Raw data section start
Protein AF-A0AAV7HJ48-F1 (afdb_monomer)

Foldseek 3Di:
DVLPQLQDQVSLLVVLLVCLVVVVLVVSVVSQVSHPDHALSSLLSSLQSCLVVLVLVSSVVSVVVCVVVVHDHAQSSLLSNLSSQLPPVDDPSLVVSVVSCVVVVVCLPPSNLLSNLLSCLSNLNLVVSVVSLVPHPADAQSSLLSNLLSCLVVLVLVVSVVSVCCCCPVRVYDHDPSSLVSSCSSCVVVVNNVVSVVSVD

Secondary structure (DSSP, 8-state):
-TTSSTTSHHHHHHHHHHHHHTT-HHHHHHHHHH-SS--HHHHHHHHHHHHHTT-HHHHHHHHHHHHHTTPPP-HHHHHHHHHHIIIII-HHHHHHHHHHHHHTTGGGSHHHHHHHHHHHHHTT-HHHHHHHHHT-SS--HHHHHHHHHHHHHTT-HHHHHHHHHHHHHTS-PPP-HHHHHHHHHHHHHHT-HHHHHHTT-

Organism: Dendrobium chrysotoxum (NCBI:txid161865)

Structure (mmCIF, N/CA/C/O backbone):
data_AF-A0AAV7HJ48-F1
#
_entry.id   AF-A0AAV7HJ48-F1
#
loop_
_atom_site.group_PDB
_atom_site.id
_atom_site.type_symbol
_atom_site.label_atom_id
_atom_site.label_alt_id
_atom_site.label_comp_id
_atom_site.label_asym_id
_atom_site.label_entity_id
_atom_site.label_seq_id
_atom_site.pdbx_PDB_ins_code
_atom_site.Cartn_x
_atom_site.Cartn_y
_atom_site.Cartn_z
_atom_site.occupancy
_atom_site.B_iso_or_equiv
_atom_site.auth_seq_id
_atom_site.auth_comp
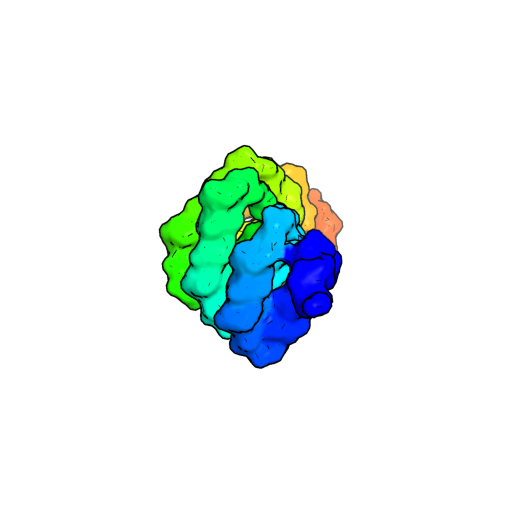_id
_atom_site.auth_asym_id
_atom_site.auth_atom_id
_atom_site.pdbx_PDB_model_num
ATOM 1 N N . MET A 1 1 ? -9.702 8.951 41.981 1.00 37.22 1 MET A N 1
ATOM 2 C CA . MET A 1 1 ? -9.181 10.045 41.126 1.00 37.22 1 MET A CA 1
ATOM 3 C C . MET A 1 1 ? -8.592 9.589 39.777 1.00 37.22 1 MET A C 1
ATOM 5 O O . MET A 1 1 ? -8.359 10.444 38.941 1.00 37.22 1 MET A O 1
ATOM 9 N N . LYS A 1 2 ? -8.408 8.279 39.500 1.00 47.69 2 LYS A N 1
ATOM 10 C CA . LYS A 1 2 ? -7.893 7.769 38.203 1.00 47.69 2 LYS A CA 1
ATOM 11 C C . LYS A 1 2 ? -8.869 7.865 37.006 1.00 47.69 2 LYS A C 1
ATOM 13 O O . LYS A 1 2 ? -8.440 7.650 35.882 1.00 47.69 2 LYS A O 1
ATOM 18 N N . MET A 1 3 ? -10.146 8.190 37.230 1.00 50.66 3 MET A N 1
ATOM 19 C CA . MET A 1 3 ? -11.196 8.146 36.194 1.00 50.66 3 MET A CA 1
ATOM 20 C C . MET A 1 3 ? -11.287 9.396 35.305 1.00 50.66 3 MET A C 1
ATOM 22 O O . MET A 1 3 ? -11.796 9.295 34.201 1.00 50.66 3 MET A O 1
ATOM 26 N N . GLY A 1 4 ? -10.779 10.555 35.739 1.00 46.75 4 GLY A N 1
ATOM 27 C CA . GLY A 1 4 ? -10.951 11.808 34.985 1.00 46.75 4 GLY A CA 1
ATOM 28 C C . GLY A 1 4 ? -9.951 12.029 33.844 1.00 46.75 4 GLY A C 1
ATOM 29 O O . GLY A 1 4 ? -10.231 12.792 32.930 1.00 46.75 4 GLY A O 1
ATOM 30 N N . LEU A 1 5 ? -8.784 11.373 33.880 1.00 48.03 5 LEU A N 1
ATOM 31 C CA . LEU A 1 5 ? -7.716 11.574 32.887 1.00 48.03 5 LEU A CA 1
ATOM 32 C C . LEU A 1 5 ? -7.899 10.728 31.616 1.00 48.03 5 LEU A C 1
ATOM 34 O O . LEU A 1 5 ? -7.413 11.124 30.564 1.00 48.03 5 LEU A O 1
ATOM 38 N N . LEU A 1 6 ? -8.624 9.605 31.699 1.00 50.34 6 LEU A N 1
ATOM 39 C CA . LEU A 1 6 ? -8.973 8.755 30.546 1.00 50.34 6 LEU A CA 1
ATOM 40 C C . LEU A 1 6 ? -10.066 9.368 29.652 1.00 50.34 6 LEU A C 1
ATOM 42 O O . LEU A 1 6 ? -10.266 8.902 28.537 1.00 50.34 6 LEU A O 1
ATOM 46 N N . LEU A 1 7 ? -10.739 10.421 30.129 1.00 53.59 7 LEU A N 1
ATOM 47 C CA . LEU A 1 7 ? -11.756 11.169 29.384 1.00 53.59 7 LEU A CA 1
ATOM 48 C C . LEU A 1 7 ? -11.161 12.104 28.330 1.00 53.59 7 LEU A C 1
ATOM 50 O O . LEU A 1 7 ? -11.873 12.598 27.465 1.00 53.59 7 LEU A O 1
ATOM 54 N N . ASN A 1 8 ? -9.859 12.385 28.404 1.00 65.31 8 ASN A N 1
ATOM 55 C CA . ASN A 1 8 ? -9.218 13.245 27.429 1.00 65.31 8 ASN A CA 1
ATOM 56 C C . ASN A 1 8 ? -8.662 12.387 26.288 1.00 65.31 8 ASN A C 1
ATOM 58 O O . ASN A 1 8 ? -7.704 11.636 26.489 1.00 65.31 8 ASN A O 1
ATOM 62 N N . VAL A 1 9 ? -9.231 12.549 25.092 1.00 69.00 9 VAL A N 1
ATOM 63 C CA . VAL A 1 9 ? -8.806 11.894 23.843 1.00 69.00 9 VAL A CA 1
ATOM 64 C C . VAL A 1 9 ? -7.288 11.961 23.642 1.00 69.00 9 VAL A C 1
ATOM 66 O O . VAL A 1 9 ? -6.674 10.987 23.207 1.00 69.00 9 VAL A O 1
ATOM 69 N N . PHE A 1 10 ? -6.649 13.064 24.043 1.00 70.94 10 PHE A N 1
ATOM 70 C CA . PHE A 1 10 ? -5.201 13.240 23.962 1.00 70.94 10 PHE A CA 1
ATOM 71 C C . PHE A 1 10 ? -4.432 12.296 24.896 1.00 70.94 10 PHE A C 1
Raw data section end
▸ Task brief
Output the data above verbatim, pictures excluded.

▸ Response below
Protein AF-A0AAV7HJ48-F1 (afdb_monomer)

Foldseek 3Di:
DVLPQLQDQVSLLVVLLVCLVVVVLVVSVVSQVSHPDHALSSLLSSLQSCLVVLVLVSSVVSVVVCVVVVHDHAQSSLLSNLSSQLPPVDDPSLVVSVVSCVVVVVCLPPSNLLSNLLSCLSNLNLVVSVVSLVPHPADAQSSLLSNLLSCLVVLVLVVSVVSVCCCCPVRVYDHDPSSLVSSCSSCVVVVNNVVSVVSVD

Secondary structure (DSSP, 8-state):
-TTSSTTSHHHHHHHHHHHHHTT-HHHHHHHHHH-SS--HHHHHHHHHHHHHTT-HHHHHHHHHHHHHTTPPP-HHHHHHHHHHIIIII-HHHHHHHHHHHHHTTGGGSHHHHHHHHHHHHHTT-HHHHHHHHHT-SS--HHHHHHHHHHHHHTT-HHHHHHHHHHHHHTS-PPP-HHHHHHHHHHHHHHT-HHHHHHTT-

Organism: Dendrobium chrysotoxum (NCBI:txid161865)

Structure (mmCIF, N/CA/C/O backbone):
data_AF-A0AAV7HJ48-F1
#
_entry.id   AF-A0AAV7HJ48-F1
#
loop_
_atom_site.group_PDB
_atom_site.id
_atom_site.type_symbol
_atom_site.label_atom_id
_atom_site.label_alt_id
_atom_site.label_comp_id
_atom_site.label_asym_id
_atom_site.label_entity_id
_atom_site.label_seq_id
_atom_site.pdbx_PDB_ins_code
_atom_site.Cartn_x
_atom_site.Cartn_y
_atom_site.Cartn_z
_atom_site.occupancy
_atom_site.B_iso_or_equiv
_atom_site.auth_seq_id
_atom_site.auth_comp
_id
_atom_site.auth_asym_id
_atom_site.auth_atom_id
_atom_site.pdbx_PDB_model_num
ATOM 1 N N . MET A 1 1 ? -9.702 8.951 41.981 1.00 37.22 1 MET A N 1
ATOM 2 C CA . MET A 1 1 ? -9.181 10.045 41.126 1.00 37.22 1 MET A CA 1
ATOM 3 C C . MET A 1 1 ? -8.592 9.589 39.777 1.00 37.22 1 MET A C 1
ATOM 5 O O . MET A 1 1 ? -8.359 10.444 38.941 1.00 37.22 1 MET A O 1
ATOM 9 N N . LYS A 1 2 ? -8.408 8.279 39.500 1.00 47.69 2 LYS A N 1
ATOM 10 C CA . LYS A 1 2 ? -7.893 7.769 38.203 1.00 47.69 2 LYS A CA 1
ATOM 11 C C . LYS A 1 2 ? -8.869 7.865 37.006 1.00 47.69 2 LYS A C 1
ATOM 13 O O . LYS A 1 2 ? -8.440 7.650 35.882 1.00 47.69 2 LYS A O 1
ATOM 18 N N . MET A 1 3 ? -10.146 8.190 37.230 1.00 50.66 3 MET A N 1
ATOM 19 C CA . MET A 1 3 ? -11.196 8.146 36.194 1.00 50.66 3 MET A CA 1
ATOM 20 C C . MET A 1 3 ? -11.287 9.396 35.305 1.00 50.66 3 MET A C 1
ATOM 22 O O . MET A 1 3 ? -11.796 9.295 34.201 1.00 50.66 3 MET A O 1
ATOM 26 N N . GLY A 1 4 ? -10.779 10.555 35.739 1.00 46.75 4 GLY A N 1
ATOM 27 C CA . GLY A 1 4 ? -10.951 11.808 34.985 1.00 46.75 4 GLY A CA 1
ATOM 28 C C . GLY A 1 4 ? -9.951 12.029 33.844 1.00 46.75 4 GLY A C 1
ATOM 29 O O . GLY A 1 4 ? -10.231 12.792 32.930 1.00 46.75 4 GLY A O 1
ATOM 30 N N . LEU A 1 5 ? -8.784 11.373 33.880 1.00 48.03 5 LEU A N 1
ATOM 31 C CA . LEU A 1 5 ? -7.716 11.574 32.887 1.00 48.03 5 LEU A CA 1
ATOM 32 C C . LEU A 1 5 ? -7.899 10.728 31.616 1.00 48.03 5 LEU A C 1
ATOM 34 O O . LEU A 1 5 ? -7.413 11.124 30.564 1.00 48.03 5 LEU A O 1
ATOM 38 N N . LEU A 1 6 ? -8.624 9.605 31.699 1.00 50.34 6 LEU A N 1
ATOM 39 C CA . LEU A 1 6 ? -8.973 8.755 30.546 1.00 50.34 6 LEU A CA 1
ATOM 40 C C . LEU A 1 6 ? -10.066 9.368 29.652 1.00 50.34 6 LEU A C 1
ATOM 42 O O . LEU A 1 6 ? -10.266 8.902 28.537 1.00 50.34 6 LEU A O 1
ATOM 46 N N . LEU A 1 7 ? -10.739 10.421 30.129 1.00 53.59 7 LEU A N 1
ATOM 47 C CA . LEU A 1 7 ? -11.756 11.169 29.384 1.00 53.59 7 LEU A CA 1
ATOM 48 C C . LEU A 1 7 ? -11.161 12.104 28.330 1.00 53.59 7 LEU A C 1
ATOM 50 O O . LEU A 1 7 ? -11.873 12.598 27.465 1.00 53.59 7 LEU A O 1
ATOM 54 N N . ASN A 1 8 ? -9.859 12.385 28.404 1.00 65.31 8 ASN A N 1
ATOM 55 C CA . ASN A 1 8 ? -9.218 13.245 27.429 1.00 65.31 8 ASN A CA 1
ATOM 56 C C . ASN A 1 8 ? -8.662 12.387 26.288 1.00 65.31 8 ASN A C 1
ATOM 58 O O . ASN A 1 8 ? -7.704 11.636 26.489 1.00 65.31 8 ASN A O 1
ATOM 62 N N . VAL A 1 9 ? -9.231 12.549 25.092 1.00 69.00 9 VAL A N 1
ATOM 63 C CA . VAL A 1 9 ? -8.806 11.894 23.843 1.00 69.00 9 VAL A CA 1
ATOM 64 C C . VAL A 1 9 ? -7.288 11.961 23.642 1.00 69.00 9 VAL A C 1
ATOM 66 O O . VAL A 1 9 ? -6.674 10.987 23.207 1.00 69.00 9 VAL A O 1
ATOM 69 N N . PHE A 1 10 ? -6.649 13.064 24.043 1.00 70.94 10 PHE A N 1
ATOM 70 C CA . PHE A 1 10 ? -5.201 13.240 23.962 1.00 70.94 10 PHE A CA 1
ATOM 71 C C . PHE A 1 10 ? -4.432 12.296 24.896 1.00 70.94 10 PHE A C 1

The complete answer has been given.